Ive been doing logos, graphic design, blog design, social media design and web design/coding. I taught myself to do this after the brain injury. Im very selective about clients, but it's something that I can do from home.

Here are two logos done for some of my favourite people.  They both love purple!  

Kiri is my trainer and one of my best friends. She's family.  Harvey and I have been with her since 2012. Her logo is an actual drawing of her jumping stella (her horse). 

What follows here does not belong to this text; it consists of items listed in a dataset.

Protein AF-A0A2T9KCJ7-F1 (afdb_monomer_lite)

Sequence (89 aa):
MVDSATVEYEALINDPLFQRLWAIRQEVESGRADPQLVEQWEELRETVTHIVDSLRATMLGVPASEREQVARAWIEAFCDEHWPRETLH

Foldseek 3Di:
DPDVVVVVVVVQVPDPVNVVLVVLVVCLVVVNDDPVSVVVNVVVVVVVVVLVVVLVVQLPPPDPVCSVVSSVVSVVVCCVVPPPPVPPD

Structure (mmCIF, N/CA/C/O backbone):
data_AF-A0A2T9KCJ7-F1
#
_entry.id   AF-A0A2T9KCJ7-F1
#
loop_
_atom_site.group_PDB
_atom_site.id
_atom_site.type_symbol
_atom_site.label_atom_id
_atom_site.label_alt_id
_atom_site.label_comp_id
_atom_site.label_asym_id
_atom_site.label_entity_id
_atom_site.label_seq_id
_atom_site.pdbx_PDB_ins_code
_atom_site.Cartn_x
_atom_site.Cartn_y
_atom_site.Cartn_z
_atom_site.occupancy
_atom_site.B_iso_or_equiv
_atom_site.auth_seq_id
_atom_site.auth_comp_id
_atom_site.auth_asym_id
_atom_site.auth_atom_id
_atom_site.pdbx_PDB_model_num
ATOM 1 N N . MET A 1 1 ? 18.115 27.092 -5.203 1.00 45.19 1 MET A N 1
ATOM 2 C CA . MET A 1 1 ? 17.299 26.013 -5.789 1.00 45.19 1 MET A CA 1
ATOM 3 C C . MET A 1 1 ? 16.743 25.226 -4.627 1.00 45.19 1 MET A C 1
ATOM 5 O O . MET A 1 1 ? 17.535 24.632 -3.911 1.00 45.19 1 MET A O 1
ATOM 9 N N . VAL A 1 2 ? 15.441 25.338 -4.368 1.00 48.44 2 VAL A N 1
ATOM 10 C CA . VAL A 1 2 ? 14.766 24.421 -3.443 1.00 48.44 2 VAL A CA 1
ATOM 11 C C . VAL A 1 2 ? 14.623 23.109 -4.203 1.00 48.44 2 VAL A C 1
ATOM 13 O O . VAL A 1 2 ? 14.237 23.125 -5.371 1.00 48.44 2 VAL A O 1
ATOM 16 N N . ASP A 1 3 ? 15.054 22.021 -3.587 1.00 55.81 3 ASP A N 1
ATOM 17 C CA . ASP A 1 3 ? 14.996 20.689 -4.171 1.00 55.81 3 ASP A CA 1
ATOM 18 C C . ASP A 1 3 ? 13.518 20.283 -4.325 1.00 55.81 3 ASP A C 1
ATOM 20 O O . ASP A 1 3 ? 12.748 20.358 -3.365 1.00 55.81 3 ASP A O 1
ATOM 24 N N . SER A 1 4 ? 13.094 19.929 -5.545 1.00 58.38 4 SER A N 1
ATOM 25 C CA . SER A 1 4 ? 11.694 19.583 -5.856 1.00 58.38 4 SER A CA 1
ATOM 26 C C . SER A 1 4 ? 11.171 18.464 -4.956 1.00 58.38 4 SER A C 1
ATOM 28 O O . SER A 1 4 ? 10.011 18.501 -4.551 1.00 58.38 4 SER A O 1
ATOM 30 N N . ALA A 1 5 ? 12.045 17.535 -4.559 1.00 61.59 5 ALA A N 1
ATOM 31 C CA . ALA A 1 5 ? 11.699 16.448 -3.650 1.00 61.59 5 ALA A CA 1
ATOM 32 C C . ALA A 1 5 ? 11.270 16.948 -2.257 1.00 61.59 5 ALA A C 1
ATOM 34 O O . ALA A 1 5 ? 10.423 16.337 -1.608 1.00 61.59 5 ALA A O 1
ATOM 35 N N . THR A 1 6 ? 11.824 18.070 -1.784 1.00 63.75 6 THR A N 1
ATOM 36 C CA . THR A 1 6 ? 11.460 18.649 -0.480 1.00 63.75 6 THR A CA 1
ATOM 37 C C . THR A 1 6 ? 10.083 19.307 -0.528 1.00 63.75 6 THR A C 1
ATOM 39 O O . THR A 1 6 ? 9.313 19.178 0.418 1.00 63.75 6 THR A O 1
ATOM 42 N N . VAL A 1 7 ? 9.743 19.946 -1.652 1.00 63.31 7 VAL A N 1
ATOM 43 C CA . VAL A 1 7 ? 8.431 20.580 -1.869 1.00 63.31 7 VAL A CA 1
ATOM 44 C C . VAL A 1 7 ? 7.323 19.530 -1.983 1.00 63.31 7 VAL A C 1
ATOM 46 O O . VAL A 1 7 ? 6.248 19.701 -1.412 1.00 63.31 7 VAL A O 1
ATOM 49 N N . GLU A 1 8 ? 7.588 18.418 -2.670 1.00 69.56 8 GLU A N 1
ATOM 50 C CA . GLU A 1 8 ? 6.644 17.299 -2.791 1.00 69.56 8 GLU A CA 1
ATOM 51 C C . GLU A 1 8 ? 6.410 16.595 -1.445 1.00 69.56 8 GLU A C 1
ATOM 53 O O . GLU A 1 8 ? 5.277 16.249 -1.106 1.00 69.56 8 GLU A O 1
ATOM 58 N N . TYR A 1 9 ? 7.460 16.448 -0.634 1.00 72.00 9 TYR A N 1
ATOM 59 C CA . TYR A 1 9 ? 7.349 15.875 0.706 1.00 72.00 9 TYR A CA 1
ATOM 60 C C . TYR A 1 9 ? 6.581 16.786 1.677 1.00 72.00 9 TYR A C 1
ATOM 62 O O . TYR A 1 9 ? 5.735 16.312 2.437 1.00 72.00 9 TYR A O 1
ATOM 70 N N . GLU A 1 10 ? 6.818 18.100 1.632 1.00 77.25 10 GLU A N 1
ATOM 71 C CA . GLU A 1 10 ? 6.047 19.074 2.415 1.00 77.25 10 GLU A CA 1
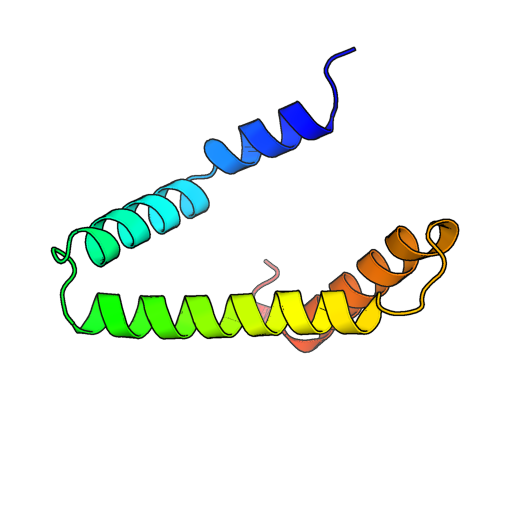ATOM 72 C C . GLU A 1 10 ? 4.572 19.108 1.997 1.00 77.25 10 GLU A C 1
ATOM 74 O O . GLU A 1 10 ? 3.696 19.194 2.860 1.00 77.25 10 GLU A O 1
ATOM 79 N N . ALA A 1 11 ? 4.274 18.998 0.701 1.00 79.06 11 ALA A N 1
ATOM 80 C CA . ALA A 1 11 ? 2.899 18.901 0.217 1.00 79.06 11 ALA A CA 1
ATOM 81 C C . ALA A 1 11 ? 2.198 17.644 0.758 1.00 79.06 11 ALA A C 1
ATOM 83 O O . ALA A 1 11 ? 1.063 17.735 1.220 1.00 79.06 11 ALA A O 1
ATOM 84 N N . LEU A 1 12 ? 2.895 16.502 0.784 1.00 76.75 12 LEU A N 1
ATOM 85 C CA . LEU A 1 12 ? 2.364 15.251 1.327 1.00 76.75 12 LEU A CA 1
ATOM 86 C C . LEU A 1 12 ? 2.107 15.323 2.841 1.00 76.75 12 LEU A C 1
ATOM 88 O O . LEU A 1 12 ? 1.057 14.889 3.300 1.00 76.75 12 LEU A O 1
ATOM 92 N N . ILE A 1 13 ? 3.023 15.890 3.634 1.00 84.75 13 ILE A N 1
ATOM 93 C CA . ILE A 1 13 ? 2.830 16.021 5.095 1.00 84.75 13 ILE A CA 1
ATOM 94 C C . ILE A 1 13 ? 1.631 16.915 5.430 1.00 84.75 13 ILE A C 1
ATOM 96 O O . ILE A 1 13 ? 0.964 16.724 6.452 1.00 84.75 13 ILE A O 1
ATOM 100 N N . ASN A 1 14 ? 1.368 17.907 4.583 1.00 86.25 14 ASN A N 1
ATOM 101 C CA . ASN A 1 14 ? 0.245 18.821 4.749 1.00 86.25 14 ASN A CA 1
ATOM 102 C C . ASN A 1 14 ? -1.054 18.306 4.113 1.00 86.25 14 ASN A C 1
ATOM 104 O O . ASN A 1 14 ? -2.093 18.948 4.271 1.00 86.25 14 ASN A O 1
ATOM 108 N N . ASP A 1 15 ? -1.022 17.160 3.432 1.00 90.12 15 ASP A N 1
ATOM 109 C CA . ASP A 1 15 ? -2.212 16.557 2.852 1.00 90.12 15 ASP A CA 1
ATOM 110 C C . ASP A 1 15 ? -3.165 16.055 3.964 1.00 90.12 15 ASP A C 1
ATOM 112 O O . ASP A 1 15 ? -2.756 15.281 4.841 1.00 90.12 15 ASP A O 1
ATOM 116 N N . PRO A 1 16 ? -4.448 16.467 3.965 1.00 87.50 16 PRO A N 1
ATOM 117 C CA . PRO A 1 16 ? -5.397 16.083 5.010 1.00 87.50 16 PRO A CA 1
ATOM 118 C C . PRO A 1 16 ? -5.643 14.572 5.114 1.00 87.50 16 PRO A C 1
ATOM 120 O O . PRO A 1 16 ? -5.905 14.065 6.209 1.00 87.50 16 PRO A O 1
ATOM 123 N N . LEU A 1 17 ? -5.576 13.839 3.996 1.00 87.75 17 LEU A N 1
ATOM 124 C CA . LEU A 1 17 ? -5.738 12.386 3.988 1.00 87.75 17 LEU A CA 1
ATOM 125 C C . LEU A 1 17 ? -4.511 11.721 4.613 1.00 87.75 17 LEU A C 1
ATOM 127 O O . LEU A 1 17 ? -4.667 10.833 5.455 1.00 87.75 17 LEU A O 1
ATOM 131 N N . PHE A 1 18 ? -3.309 12.187 4.267 1.00 87.75 18 PHE A N 1
ATOM 132 C CA . PHE A 1 18 ? -2.069 11.705 4.876 1.00 87.75 18 PHE A CA 1
ATOM 133 C C . PHE A 1 18 ? -2.061 11.925 6.394 1.00 87.75 18 PHE A C 1
ATOM 135 O O . PHE A 1 18 ? -1.802 10.992 7.157 1.00 87.75 18 PHE A O 1
ATOM 142 N N . GLN A 1 19 ? -2.421 13.125 6.854 1.00 91.06 19 GLN A N 1
ATOM 143 C CA . GLN A 1 19 ? -2.507 13.431 8.286 1.00 91.06 19 GLN A CA 1
ATOM 144 C C . GLN A 1 19 ? -3.532 12.552 9.007 1.00 91.06 19 GLN A C 1
ATOM 146 O O . GLN A 1 19 ? -3.283 12.093 10.125 1.00 91.06 19 GLN A O 1
ATOM 151 N N . ARG A 1 20 ? -4.671 12.274 8.364 1.00 90.12 20 ARG A N 1
ATOM 152 C CA . ARG A 1 20 ? -5.691 11.377 8.912 1.00 90.12 20 ARG A CA 1
ATOM 153 C C . ARG A 1 20 ? -5.185 9.940 9.031 1.00 90.12 20 ARG A C 1
ATOM 155 O O . ARG A 1 20 ? -5.364 9.332 10.084 1.00 90.12 20 ARG A O 1
ATOM 162 N N . LEU A 1 21 ? -4.538 9.407 7.994 1.00 91.19 21 LEU A N 1
ATOM 163 C CA . LEU A 1 21 ? -3.921 8.075 8.038 1.00 91.19 21 LEU A CA 1
ATOM 164 C C . LEU A 1 21 ? -2.848 7.995 9.128 1.00 91.19 21 LEU A C 1
ATOM 166 O O . LEU A 1 21 ? -2.778 7.009 9.862 1.00 91.19 21 LEU A O 1
ATOM 170 N N . TRP A 1 22 ? -2.055 9.055 9.287 1.00 90.94 22 TRP A N 1
ATOM 171 C CA . TRP A 1 22 ? -1.064 9.146 10.353 1.00 90.94 22 TRP A CA 1
ATOM 172 C C . TRP A 1 22 ? -1.698 9.129 11.750 1.00 90.94 22 TRP A C 1
ATOM 174 O O . TRP A 1 22 ? -1.208 8.436 12.640 1.00 90.94 22 TRP A O 1
ATOM 184 N N . ALA A 1 23 ? -2.802 9.849 11.952 1.00 92.69 23 ALA A N 1
ATOM 185 C CA . ALA A 1 23 ? -3.529 9.836 13.220 1.00 92.69 23 ALA A CA 1
ATOM 186 C C . ALA A 1 23 ? -4.088 8.440 13.548 1.00 92.69 23 ALA A C 1
ATOM 188 O O . ALA A 1 23 ? -3.879 7.955 14.659 1.00 92.69 23 ALA A O 1
ATOM 189 N N . ILE A 1 24 ? -4.704 7.764 12.569 1.00 92.88 24 ILE A N 1
ATOM 190 C CA . ILE A 1 24 ? -5.212 6.387 12.722 1.00 92.88 24 ILE A CA 1
ATOM 191 C C . ILE A 1 24 ? -4.080 5.442 13.129 1.00 92.88 24 ILE A C 1
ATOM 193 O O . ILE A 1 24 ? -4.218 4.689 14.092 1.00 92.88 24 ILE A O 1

Tom and Nancy have been clients back to 2005....They are family too.  Tom has a blog that has been a source of inspiration for so many.  Im going to be moving his site to a new platform, but for now check it out at www.thebeaconviews.com


Stay tuned... I'll occasionally write more about the diverse things happening at Blue Phoenix, from original art to prints, patrons to collectors, graphics to coding, theology and Theopoetics, jewelry design and even animal communication.  It's not all on my website yet.... but it will be soon.  Www.bluephoenixart.com 

Tuesday, December 17, 2019

Are you Listening?

Neurodiversity includes awareness that some of us are unable to put things into words the same as others. I am learning to embrace that I communicate differently.   My authentic language post TBI is color, imagery and poetry. I take notes in color.  I may be able to put things into words and have it sound really good because I was a professional writer and published author in my former life.  10 years ago I was on the cover of the Washington Athletic Club Magazine for entrepreneurialism.  Life is different now, because my brain has fundamentally rewired.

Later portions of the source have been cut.